Can we see what’s happening, attribute it to a source, and detect when something breaks?

Checks
  • GA4 (or alt) installed on 100% of pages, verified via crawl
  • Event schema documented (20–40 named events, typed properties, no PII)
  • Key conversion events tested via DebugView
  • Attribution model agreed and stored with every lead
  • UTM parameters captured and persisted into CRM + analytics
  • Uptime monitoring with 99.9% SLO minimum
  • Client-side JS error monitoring (Sentry or equivalent)
  • Form submission success rate monitored with daily threshold alert
  • Core Web Vitals tracked over time (RUM or PageSpeed API cron)
  • Privacy / consent compliance: banner, DPA, PII handling
Red flags
  • If a lead form silently fails for 48 hours, how do you find out?
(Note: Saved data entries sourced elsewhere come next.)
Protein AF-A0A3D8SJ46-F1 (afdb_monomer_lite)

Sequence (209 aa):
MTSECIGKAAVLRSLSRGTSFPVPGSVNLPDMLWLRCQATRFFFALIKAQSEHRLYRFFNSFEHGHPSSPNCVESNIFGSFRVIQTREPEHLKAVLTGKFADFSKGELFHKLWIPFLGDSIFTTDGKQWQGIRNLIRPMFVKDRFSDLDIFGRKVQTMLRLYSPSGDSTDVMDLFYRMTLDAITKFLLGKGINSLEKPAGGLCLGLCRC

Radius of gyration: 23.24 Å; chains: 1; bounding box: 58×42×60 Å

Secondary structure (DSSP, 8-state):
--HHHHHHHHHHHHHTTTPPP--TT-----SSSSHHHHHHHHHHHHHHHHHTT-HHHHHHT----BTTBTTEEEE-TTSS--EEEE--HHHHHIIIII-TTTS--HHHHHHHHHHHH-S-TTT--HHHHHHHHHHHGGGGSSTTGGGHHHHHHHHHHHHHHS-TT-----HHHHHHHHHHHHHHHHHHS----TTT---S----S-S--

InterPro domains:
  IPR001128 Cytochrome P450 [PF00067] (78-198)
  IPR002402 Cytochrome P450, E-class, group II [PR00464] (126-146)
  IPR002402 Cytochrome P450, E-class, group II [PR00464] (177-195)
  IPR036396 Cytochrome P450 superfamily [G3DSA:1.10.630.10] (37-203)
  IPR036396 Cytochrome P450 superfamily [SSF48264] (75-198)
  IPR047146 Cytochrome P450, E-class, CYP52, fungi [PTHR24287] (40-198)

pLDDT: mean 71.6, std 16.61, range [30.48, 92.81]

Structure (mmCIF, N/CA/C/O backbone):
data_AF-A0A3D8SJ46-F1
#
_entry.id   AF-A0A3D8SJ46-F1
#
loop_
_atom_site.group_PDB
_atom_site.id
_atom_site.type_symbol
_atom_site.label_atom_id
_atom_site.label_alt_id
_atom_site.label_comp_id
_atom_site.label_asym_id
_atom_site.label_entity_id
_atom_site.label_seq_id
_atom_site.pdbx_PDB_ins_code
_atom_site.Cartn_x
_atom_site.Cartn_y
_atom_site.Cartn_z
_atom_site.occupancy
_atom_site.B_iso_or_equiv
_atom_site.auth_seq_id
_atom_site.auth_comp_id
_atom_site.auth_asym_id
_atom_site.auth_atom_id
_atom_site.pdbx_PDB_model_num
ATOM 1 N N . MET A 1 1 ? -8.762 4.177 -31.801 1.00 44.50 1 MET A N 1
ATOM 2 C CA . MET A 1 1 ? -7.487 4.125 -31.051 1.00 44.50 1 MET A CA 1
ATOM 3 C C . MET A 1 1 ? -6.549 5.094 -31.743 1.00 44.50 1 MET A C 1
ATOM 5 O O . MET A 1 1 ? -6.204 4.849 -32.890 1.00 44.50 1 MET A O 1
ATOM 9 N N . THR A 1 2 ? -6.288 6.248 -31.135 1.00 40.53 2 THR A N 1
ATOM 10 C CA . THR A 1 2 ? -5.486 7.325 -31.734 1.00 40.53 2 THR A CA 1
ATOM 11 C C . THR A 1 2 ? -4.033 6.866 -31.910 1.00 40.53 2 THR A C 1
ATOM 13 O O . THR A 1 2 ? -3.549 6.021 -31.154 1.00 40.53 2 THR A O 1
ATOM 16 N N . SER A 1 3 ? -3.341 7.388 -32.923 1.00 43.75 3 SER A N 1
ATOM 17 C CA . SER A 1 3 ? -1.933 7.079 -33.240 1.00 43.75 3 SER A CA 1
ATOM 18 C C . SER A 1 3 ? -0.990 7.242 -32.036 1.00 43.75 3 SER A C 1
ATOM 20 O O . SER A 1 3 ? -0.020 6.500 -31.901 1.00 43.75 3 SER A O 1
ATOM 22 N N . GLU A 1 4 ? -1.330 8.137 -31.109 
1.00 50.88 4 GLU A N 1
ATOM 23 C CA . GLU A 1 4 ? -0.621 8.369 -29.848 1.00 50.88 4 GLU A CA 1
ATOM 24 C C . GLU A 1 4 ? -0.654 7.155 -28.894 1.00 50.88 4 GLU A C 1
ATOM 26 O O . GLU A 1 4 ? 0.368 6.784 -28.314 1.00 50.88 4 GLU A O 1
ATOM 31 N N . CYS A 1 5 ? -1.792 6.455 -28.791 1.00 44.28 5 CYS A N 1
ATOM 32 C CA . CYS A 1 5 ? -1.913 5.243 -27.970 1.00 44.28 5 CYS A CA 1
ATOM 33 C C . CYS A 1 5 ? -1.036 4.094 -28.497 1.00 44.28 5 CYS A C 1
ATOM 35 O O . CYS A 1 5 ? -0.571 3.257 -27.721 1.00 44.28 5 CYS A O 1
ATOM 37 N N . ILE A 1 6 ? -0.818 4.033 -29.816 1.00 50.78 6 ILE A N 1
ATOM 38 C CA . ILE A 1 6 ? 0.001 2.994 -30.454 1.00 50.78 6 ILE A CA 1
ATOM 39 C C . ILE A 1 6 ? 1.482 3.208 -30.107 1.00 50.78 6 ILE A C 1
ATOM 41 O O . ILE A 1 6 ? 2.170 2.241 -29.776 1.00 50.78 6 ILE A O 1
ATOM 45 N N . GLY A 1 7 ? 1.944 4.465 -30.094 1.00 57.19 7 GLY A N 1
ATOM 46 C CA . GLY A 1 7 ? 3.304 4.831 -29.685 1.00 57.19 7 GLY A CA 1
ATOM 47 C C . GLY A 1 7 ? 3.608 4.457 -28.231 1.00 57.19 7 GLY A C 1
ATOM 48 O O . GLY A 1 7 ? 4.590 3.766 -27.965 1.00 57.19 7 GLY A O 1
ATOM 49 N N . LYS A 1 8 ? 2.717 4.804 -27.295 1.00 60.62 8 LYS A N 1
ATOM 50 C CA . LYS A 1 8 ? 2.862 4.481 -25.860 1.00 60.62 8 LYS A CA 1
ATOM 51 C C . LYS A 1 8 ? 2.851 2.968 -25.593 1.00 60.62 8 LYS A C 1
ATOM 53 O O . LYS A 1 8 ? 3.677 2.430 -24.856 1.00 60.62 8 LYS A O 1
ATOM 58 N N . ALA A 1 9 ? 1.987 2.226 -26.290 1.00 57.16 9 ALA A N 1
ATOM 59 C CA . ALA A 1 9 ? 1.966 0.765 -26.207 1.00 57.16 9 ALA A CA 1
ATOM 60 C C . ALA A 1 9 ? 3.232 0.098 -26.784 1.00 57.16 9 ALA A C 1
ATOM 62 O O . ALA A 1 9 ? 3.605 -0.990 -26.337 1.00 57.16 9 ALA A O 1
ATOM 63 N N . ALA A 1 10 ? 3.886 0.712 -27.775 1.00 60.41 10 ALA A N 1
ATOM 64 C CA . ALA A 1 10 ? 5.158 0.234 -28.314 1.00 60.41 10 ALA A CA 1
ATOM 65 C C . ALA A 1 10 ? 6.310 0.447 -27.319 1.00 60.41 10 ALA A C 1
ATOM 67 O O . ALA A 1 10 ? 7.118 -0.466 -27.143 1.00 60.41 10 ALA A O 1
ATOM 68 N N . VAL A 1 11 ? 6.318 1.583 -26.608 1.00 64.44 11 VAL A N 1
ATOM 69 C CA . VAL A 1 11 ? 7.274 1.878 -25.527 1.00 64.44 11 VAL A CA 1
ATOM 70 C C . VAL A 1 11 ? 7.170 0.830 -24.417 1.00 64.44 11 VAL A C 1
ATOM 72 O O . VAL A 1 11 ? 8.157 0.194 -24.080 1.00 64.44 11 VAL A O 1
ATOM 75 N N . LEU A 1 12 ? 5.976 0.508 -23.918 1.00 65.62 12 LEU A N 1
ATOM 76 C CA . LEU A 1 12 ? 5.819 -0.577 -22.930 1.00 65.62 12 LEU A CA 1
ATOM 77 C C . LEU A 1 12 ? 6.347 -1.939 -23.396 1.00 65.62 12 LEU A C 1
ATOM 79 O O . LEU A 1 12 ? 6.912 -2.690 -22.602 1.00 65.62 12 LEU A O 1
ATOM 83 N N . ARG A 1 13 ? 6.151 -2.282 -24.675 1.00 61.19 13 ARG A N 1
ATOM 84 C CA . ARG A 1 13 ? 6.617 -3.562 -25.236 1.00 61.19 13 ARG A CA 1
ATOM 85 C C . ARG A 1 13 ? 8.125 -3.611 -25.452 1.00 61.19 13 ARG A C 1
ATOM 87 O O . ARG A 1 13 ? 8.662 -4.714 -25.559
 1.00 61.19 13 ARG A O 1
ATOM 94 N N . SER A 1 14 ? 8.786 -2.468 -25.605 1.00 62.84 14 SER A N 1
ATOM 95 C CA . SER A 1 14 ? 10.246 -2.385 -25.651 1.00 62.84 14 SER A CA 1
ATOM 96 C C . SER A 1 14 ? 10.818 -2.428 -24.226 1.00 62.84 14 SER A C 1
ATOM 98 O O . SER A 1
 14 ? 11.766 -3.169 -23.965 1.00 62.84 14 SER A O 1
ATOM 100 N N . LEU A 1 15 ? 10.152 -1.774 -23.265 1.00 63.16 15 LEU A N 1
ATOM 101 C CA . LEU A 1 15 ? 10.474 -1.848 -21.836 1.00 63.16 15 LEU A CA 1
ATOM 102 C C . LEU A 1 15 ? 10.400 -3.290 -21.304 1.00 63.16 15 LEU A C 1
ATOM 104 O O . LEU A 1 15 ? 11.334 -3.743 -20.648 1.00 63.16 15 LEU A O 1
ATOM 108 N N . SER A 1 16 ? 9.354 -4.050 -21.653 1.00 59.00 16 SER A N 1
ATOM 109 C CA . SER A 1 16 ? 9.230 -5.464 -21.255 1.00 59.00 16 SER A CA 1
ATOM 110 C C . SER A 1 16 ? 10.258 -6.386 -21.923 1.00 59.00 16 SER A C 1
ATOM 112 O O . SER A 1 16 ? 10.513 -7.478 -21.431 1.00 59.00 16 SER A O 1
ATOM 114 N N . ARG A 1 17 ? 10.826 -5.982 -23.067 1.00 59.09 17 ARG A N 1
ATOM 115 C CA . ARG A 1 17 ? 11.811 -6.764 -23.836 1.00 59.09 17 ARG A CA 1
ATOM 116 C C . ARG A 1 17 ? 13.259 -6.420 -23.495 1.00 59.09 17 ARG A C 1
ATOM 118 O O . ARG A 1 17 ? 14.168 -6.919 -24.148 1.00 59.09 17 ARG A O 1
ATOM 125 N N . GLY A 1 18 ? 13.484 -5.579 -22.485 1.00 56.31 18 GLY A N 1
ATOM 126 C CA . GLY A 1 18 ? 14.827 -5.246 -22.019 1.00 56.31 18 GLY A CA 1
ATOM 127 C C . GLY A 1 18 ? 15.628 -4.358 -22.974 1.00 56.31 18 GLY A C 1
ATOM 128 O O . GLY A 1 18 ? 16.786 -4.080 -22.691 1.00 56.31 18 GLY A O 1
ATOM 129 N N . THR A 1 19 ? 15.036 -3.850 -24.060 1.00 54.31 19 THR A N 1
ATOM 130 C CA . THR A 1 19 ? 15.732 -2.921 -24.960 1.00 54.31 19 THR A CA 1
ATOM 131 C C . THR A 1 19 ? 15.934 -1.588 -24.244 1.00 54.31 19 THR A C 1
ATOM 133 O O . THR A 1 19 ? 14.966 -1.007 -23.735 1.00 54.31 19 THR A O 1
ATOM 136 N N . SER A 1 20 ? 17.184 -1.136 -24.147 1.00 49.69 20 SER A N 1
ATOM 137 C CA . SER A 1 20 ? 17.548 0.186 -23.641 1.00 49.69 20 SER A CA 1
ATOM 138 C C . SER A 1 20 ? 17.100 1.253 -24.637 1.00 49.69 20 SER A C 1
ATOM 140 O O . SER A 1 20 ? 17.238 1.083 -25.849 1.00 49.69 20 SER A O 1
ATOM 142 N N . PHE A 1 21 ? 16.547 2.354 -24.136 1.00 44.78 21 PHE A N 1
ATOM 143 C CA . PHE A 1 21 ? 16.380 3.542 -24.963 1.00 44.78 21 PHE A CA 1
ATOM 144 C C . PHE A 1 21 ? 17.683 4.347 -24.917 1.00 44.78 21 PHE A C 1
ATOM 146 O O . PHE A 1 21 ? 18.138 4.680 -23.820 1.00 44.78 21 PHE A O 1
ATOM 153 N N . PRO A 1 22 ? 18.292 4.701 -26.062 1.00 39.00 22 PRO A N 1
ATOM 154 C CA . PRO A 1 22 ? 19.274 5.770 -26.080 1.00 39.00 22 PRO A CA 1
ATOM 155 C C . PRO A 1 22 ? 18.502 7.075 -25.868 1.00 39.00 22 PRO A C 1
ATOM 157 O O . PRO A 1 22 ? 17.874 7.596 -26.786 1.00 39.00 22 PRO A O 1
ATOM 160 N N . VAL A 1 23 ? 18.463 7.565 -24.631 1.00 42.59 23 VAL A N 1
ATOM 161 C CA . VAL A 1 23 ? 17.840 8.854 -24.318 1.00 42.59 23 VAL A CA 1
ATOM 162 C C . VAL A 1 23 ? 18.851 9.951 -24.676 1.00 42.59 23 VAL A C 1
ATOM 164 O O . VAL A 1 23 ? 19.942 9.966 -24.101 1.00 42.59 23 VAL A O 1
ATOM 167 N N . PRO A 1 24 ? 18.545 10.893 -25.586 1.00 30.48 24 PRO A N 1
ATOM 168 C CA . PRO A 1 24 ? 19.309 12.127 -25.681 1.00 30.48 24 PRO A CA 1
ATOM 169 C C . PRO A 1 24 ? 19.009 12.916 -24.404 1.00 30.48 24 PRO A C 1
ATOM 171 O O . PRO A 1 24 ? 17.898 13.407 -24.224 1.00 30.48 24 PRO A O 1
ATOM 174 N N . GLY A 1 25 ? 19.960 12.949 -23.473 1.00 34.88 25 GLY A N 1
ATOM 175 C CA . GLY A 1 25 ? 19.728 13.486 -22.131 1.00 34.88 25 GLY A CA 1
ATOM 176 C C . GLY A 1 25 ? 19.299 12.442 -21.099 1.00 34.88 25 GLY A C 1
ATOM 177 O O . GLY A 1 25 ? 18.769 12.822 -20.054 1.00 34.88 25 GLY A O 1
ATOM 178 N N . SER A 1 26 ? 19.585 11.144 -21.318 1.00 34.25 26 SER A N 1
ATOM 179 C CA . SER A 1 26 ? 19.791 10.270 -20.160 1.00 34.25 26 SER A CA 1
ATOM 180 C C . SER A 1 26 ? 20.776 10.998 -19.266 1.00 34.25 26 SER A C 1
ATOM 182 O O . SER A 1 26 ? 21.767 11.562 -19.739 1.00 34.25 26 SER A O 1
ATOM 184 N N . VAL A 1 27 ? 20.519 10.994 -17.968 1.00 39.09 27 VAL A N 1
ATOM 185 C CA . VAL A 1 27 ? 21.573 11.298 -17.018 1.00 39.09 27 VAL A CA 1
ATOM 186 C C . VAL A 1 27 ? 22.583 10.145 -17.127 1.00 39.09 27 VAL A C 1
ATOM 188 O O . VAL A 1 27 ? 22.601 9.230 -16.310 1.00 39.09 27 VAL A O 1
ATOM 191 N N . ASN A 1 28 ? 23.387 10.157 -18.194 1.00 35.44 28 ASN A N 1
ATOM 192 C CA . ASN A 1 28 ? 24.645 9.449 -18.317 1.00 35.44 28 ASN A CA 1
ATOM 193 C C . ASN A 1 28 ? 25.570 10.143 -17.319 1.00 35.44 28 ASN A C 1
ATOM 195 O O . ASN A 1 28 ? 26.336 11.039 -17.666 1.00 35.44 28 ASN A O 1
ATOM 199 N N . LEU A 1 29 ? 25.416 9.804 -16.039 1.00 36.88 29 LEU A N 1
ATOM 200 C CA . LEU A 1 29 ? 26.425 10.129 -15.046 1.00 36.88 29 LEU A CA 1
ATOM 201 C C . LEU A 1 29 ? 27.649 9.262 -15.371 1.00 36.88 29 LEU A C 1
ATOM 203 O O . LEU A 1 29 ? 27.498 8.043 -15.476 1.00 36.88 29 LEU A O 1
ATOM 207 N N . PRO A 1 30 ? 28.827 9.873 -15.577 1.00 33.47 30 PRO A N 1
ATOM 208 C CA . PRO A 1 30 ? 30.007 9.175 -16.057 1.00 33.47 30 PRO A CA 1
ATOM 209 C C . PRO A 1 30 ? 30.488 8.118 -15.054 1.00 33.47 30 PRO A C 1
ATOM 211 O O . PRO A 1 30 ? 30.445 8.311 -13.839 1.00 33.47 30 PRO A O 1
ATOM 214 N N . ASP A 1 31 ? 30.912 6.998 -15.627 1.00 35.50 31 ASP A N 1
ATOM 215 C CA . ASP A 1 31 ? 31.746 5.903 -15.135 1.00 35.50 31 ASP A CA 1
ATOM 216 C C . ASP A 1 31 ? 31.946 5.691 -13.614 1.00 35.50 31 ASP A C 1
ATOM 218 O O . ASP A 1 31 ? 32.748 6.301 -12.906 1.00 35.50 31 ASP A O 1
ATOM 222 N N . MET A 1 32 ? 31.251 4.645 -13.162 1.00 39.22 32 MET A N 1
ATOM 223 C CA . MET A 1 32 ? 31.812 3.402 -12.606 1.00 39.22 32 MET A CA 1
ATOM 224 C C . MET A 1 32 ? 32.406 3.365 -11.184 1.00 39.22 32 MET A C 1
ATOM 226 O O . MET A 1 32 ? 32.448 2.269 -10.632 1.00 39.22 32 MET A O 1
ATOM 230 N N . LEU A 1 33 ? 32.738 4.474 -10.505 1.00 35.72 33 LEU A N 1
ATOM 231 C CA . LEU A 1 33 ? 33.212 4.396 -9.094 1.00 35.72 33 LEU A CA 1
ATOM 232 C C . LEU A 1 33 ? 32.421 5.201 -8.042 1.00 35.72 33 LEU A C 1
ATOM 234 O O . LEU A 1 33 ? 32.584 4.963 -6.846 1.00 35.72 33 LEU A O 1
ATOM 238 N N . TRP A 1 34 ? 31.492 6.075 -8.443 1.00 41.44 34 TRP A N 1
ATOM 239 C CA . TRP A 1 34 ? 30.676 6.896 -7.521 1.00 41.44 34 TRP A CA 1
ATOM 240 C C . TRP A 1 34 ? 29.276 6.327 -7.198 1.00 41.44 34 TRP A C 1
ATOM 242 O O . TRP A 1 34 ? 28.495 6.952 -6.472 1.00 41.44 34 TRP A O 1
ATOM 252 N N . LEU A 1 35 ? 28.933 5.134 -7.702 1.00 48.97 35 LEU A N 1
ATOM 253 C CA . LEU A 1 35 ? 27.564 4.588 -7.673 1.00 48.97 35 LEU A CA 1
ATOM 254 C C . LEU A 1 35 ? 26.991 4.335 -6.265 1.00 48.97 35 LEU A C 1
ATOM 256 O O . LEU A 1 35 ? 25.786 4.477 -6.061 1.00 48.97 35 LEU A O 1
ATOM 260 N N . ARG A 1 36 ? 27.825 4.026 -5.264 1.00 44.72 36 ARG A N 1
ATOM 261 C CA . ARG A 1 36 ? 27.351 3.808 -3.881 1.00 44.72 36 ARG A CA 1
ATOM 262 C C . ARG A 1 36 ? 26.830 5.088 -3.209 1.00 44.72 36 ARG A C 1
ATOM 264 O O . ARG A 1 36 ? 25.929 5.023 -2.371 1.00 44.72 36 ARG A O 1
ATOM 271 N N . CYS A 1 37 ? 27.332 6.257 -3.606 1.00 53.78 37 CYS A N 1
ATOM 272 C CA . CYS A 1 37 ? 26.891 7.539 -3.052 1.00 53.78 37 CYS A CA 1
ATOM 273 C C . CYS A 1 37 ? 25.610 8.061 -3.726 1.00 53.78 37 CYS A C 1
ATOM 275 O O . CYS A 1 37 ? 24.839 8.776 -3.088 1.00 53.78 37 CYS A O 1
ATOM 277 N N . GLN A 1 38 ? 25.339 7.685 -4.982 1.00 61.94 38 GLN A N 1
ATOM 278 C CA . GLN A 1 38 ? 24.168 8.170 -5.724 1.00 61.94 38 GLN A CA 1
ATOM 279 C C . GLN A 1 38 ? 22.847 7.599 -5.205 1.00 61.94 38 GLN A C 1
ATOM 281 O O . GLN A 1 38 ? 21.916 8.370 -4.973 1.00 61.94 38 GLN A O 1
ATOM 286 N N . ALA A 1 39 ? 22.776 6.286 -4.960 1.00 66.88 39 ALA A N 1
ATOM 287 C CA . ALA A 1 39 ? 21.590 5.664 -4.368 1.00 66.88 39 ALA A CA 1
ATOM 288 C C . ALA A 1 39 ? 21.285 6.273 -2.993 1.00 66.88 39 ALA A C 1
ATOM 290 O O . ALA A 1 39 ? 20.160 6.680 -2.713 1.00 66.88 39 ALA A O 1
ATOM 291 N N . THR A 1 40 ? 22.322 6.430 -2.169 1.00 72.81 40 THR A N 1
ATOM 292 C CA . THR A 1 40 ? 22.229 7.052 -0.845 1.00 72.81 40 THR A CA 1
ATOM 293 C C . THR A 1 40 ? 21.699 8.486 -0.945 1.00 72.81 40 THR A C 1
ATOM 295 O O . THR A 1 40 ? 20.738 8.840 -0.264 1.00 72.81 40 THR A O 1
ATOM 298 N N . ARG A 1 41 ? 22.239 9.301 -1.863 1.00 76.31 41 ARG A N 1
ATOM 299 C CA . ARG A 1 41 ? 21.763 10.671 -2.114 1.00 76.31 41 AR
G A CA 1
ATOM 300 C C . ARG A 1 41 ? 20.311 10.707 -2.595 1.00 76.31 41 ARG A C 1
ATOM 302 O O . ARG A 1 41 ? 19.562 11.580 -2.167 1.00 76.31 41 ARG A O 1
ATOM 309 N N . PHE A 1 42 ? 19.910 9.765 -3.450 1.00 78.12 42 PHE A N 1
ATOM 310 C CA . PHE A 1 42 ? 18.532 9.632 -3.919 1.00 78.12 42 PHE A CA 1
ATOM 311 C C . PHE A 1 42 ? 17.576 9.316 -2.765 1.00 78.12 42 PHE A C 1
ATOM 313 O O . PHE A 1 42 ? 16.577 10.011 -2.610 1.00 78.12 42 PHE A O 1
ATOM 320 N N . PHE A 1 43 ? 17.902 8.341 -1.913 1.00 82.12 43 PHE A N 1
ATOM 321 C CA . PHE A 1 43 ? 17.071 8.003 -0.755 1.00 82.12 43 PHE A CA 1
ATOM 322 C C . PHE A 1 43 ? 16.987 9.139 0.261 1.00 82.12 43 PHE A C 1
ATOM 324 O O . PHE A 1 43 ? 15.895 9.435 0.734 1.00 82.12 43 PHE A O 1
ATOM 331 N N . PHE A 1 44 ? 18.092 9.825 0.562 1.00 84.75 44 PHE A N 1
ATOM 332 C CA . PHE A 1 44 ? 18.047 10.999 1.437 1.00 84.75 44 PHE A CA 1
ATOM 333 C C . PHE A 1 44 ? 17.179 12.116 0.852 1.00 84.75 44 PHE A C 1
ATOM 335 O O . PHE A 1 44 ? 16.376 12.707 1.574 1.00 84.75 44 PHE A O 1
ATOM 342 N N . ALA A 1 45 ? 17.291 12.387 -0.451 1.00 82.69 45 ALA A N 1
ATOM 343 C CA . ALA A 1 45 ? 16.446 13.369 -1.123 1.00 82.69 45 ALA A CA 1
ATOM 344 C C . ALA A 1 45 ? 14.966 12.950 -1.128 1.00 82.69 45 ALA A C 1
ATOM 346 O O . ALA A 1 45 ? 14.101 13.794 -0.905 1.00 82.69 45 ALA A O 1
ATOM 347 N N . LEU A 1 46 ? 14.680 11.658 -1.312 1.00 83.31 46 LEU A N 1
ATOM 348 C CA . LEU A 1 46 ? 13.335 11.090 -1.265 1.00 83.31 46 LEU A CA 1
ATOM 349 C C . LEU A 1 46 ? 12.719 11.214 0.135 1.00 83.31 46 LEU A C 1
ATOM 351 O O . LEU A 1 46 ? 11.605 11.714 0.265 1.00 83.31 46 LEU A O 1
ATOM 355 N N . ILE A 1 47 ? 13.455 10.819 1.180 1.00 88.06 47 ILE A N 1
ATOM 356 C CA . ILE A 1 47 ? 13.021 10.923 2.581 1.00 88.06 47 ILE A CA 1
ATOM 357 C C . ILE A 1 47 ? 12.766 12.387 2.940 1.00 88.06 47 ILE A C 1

If the answer is ‘a salesperson notices the drought,’ fix that before anything else.
§ 5.1313 / 14

Competitive & Content Gap

Where are competitors winning that we’re not, and is it worth catching up?

Checks
  • Top 3–5 competitors identified (business-defined, not tool-defined)
  • Their top-100 organic keywords vs yours (gap report)
  • Their content velocity (posts / month)
  • Their backlink sources you don’t share
  • Their schema coverage vs yours
  • Their AI citation presence (same brand-query spot check)
  • Topic clusters they own that you don’t
  • Their site speed + UX benchmarks vs yours
§ 5.1414 / 14

Log File Analysis

What are crawlers actually doing, not what we hope they’re doing?

Checks
  • Googlebot hit volume per day (trend)
  • Top 20 most-crawled URLs should be the most valuable
  • URLs crawled repeatedly that return errors
  • URLs never crawled that should be
  • Crawl budget wasted on parameter URLs, filters, infinite paginations
  • Bot distribution: Googlebot vs Bingbot vs AI crawlers (GPTBot, ClaudeBot, PerplexityBot)
  • Unusual user agents flagged for investigation
Red flags
  • Most mid-market sites skip this. Every enterprise site must do it.